Starting at the top of the entries below, print each line exactly until the line with "ATOM 9 N N ." has been printed too.

___ Given entries ___

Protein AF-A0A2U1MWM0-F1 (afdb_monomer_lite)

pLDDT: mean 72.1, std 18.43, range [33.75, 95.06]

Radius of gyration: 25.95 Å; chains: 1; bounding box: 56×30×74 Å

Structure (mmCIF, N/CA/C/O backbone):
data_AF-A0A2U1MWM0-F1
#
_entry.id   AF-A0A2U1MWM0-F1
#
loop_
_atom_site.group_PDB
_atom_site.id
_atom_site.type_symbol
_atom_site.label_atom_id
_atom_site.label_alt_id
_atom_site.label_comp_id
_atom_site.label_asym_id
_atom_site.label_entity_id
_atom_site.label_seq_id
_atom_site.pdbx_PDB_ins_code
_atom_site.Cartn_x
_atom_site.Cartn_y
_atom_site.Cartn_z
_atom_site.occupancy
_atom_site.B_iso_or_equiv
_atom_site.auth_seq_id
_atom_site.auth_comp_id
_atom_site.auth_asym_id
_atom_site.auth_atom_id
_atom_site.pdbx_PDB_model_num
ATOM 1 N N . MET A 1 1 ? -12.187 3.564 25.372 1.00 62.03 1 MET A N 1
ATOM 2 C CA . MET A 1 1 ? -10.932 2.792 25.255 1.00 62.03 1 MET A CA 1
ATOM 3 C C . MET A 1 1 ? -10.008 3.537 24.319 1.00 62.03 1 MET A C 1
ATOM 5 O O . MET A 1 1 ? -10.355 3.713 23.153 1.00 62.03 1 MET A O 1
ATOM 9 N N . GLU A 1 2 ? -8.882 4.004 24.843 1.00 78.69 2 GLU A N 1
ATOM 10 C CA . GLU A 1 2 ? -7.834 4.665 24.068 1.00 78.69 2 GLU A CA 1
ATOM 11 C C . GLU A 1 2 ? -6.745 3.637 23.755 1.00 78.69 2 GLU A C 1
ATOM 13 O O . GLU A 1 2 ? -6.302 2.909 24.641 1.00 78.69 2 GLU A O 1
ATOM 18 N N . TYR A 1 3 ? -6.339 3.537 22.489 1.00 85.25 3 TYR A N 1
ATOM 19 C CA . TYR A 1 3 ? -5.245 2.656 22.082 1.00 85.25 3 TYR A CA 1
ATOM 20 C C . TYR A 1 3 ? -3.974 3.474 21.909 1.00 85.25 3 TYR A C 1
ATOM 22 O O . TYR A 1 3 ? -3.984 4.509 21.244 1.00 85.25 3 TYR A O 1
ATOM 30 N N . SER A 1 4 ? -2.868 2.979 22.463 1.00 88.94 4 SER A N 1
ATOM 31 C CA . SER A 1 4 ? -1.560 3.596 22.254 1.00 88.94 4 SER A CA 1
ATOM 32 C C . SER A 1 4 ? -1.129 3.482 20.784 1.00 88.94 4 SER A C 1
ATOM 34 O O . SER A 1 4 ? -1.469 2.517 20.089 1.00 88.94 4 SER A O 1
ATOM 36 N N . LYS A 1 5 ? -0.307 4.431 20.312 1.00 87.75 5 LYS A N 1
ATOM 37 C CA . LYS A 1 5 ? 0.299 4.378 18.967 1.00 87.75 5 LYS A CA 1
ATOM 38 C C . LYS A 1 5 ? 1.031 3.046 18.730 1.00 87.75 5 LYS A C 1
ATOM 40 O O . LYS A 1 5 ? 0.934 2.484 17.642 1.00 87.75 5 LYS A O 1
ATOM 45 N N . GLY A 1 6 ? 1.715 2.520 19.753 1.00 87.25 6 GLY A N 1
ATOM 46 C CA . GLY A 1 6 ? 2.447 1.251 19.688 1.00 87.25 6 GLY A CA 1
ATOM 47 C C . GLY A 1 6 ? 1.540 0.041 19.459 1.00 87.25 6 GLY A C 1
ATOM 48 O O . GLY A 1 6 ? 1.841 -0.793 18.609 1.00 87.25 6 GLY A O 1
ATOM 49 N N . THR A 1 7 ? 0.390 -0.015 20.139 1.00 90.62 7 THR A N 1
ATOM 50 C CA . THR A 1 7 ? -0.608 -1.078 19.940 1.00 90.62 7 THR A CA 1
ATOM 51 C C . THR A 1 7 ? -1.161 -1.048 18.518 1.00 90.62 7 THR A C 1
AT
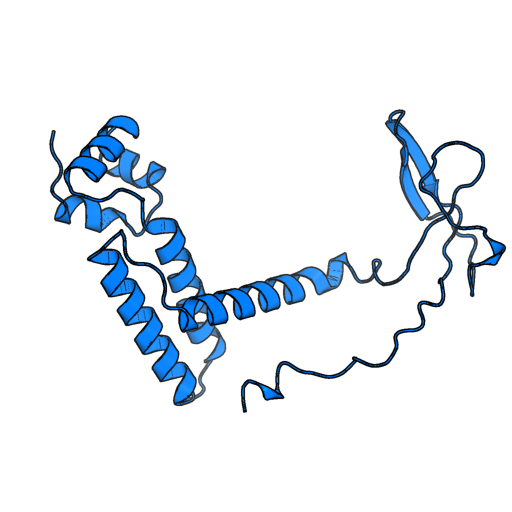OM 53 O O . THR A 1 7 ? -1.244 -2.080 17.865 1.00 90.62 7 THR A O 1
ATOM 56 N N . ILE A 1 8 ? -1.488 0.138 17.997 1.00 90.25 8 ILE A N 1
ATOM 57 C CA . ILE A 1 8 ? -2.042 0.288 16.642 1.00 90.25 8 ILE A CA 1
ATOM 58 C C . ILE A 1 8 ? -1.003 -0.094 15.572 1.00 90.25 8 ILE A C 1
ATOM 60 O O . ILE A 1 8 ? -1.351 -0.736 14.578 1.00 90.25 8 ILE A O 1
ATOM 64 N N . LYS A 1 9 ? 0.275 0.249 15.791 1.00 89.06 9 LYS A N 1
ATOM 65 C CA . LYS A 1 9 ? 1.390 -0.034 14.870 1.00 89.06 9 LYS A CA 1
ATOM 66 C C . LYS A 1 9 ? 1.523 -1.525 14.548 1.00 89.06 9 LYS A C 1
ATOM 68 O O . LYS A 1 9 ? 1.807 -1.871 13.402 1.00 89.06 9 LYS A O 1
ATOM 73 N N . GLN A 1 10 ? 1.240 -2.403 15.511 1.00 89.62 10 GLN A N 1
ATOM 74 C CA . GLN A 1 10 ? 1.289 -3.857 15.318 1.00 89.62 10 GLN A CA 1
ATOM 75 C C . GLN A 1 10 ? 0.359 -4.336 14.199 1.00 89.62 10 GLN A C 1
ATOM 77 O O . GLN A 1 10 ? 0.676 -5.317 
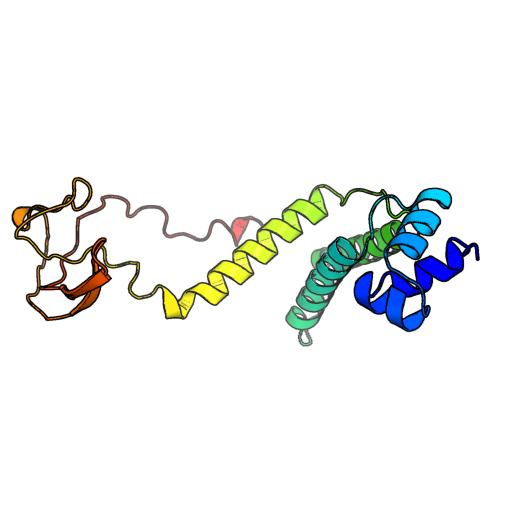13.541 1.00 89.62 10 GLN A O 1
ATOM 82 N N . TYR A 1 11 ? -0.731 -3.619 13.915 1.00 91.94 11 TYR A N 1
ATOM 83 C CA . TYR A 1 11 ? -1.739 -4.007 12.924 1.00 91.94 11 TYR A CA 1
ATOM 84 C C . TYR A 1 11 ? -1.553 -3.345 11.551 1.00 91.94 11 TYR A C 1
ATOM 86 O O . TYR A 1 11 ? -2.347 -3.572 10.639 1.00 91.94 11 TYR A O 1
ATOM 94 N N . PHE A 1 12 ? -0.510 -2.539 11.336 1.00 90.56 12 PHE A N 1
ATOM 95 C CA . PHE A 1 12 ? -0.297 -1.861 10.047 1.00 90.56 12 PHE A CA 1
ATOM 96 C C . PHE A 1 12 ? -0.033 -2.804 8.869 1.00 90.56 12 PHE A C 1
ATOM 98 O O . PHE A 1 12 ? -0.249 -2.426 7.713 1.00 90.56 12 PHE A O 1
ATOM 105 N N . HIS A 1 13 ? 0.376 -4.038 9.154 1.00 90.00 13 HIS A N 1
ATOM 106 C CA . HIS A 1 13 ? 0.575 -5.085 8.158 1.00 90.00 13 HIS A CA 1
ATOM 107 C C . HIS A 1 13 ? -0.738 -5.589 7.529 1.00 90.00 13 HIS A C 1
ATOM 109 O O . HIS A 1 13 ? -0.687 -6.305 6.531 1.00 90.00 13 HIS A O 1
ATOM 115 N N . MET A 1 14 ? -1.907 -5.190 8.049 1.00 93.25 14 MET A N 1
ATOM 116 C CA . MET A 1 14 ? -3.221 -5.609 7.550 1.00 93.25 14 MET A CA 1
ATOM 117 C C . MET A 1 14 ? -4.160 -4.419 7.239 1.00 93.25 14 MET A C 1
ATOM 119 O O . MET A 1 14 ? -3.932 -3.290 7.686 1.00 93.25 14 MET A O 1
ATOM 123 N N . PRO A 1 15 ? -5.232 -4.611 6.446 1.00 94.25 15 PRO A N 1
ATOM 124 C CA . PRO A 1 15 ? -6.264 -3.602 6.230 1.00 94.25 15 PRO A CA 1
ATOM 125 C C . PRO A 1 15 ? -6.981 -3.231 7.535 1.00 94.25 15 PRO A C 1
ATOM 127 O O . PRO A 1 15 ? -7.254 -4.093 8.364 1.00 94.25 15 PRO A O 1
ATOM 130 N N . ILE A 1 16 ? -7.425 -1.975 7.655 1.00 92.94 16 ILE A N 1
ATOM 131 C CA . ILE A 1 16 ? -8.163 -1.480 8.834 1.00 92.94 16 ILE A CA 1
ATOM 132 C C . ILE A 1 16 ? -9.400 -2.329 9.181 1.00 92.94 16 ILE A C 1
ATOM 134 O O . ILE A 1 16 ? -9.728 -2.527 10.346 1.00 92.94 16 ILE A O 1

___

Exercise output
Protein AF-A0A2U1MWM0-F1 (afdb_monomer_lite)

pLDDT: mean 72.1, std 18.43, range [33.75, 95.06]

Radius of gyration: 25.95 Å; chains: 1; bounding box: 56×30×74 Å

Structure (mmCIF, N/CA/C/O backbone):
data_AF-A0A2U1MWM0-F1
#
_entry.id   AF-A0A2U1MWM0-F1
#
loop_
_atom_site.group_PDB
_atom_site.id
_atom_site.type_symbol
_atom_site.label_atom_id
_atom_site.label_alt_id
_atom_site.label_comp_id
_atom_site.label_asym_id
_atom_site.label_entity_id
_atom_site.label_seq_id
_atom_site.pdbx_PDB_ins_code
_atom_site.Cartn_x
_atom_site.Cartn_y
_atom_site.Cartn_z
_atom_site.occupancy
_atom_site.B_iso_or_equiv
_atom_site.auth_seq_id
_atom_site.auth_comp_id
_atom_site.auth_asym_id
_atom_site.auth_atom_id
_atom_site.pdbx_PDB_model_num
ATOM 1 N N . MET A 1 1 ? -12.187 3.564 25.372 1.00 62.03 1 MET A N 1
ATOM 2 C CA . MET A 1 1 ? -10.932 2.792 25.255 1.00 62.03 1 MET A CA 1
ATOM 3 C C . MET A 1 1 ? -10.008 3.537 24.319 1.00 62.03 1 MET A C 1
ATOM 5 O O . MET A 1 1 ? -10.355 3.713 23.153 1.00 62.03 1 MET A O 1
ATOM 9 N N . GLU A 1 2 ? -8.882 4.004 24.843 1.00 78.69 2 GLU A N 1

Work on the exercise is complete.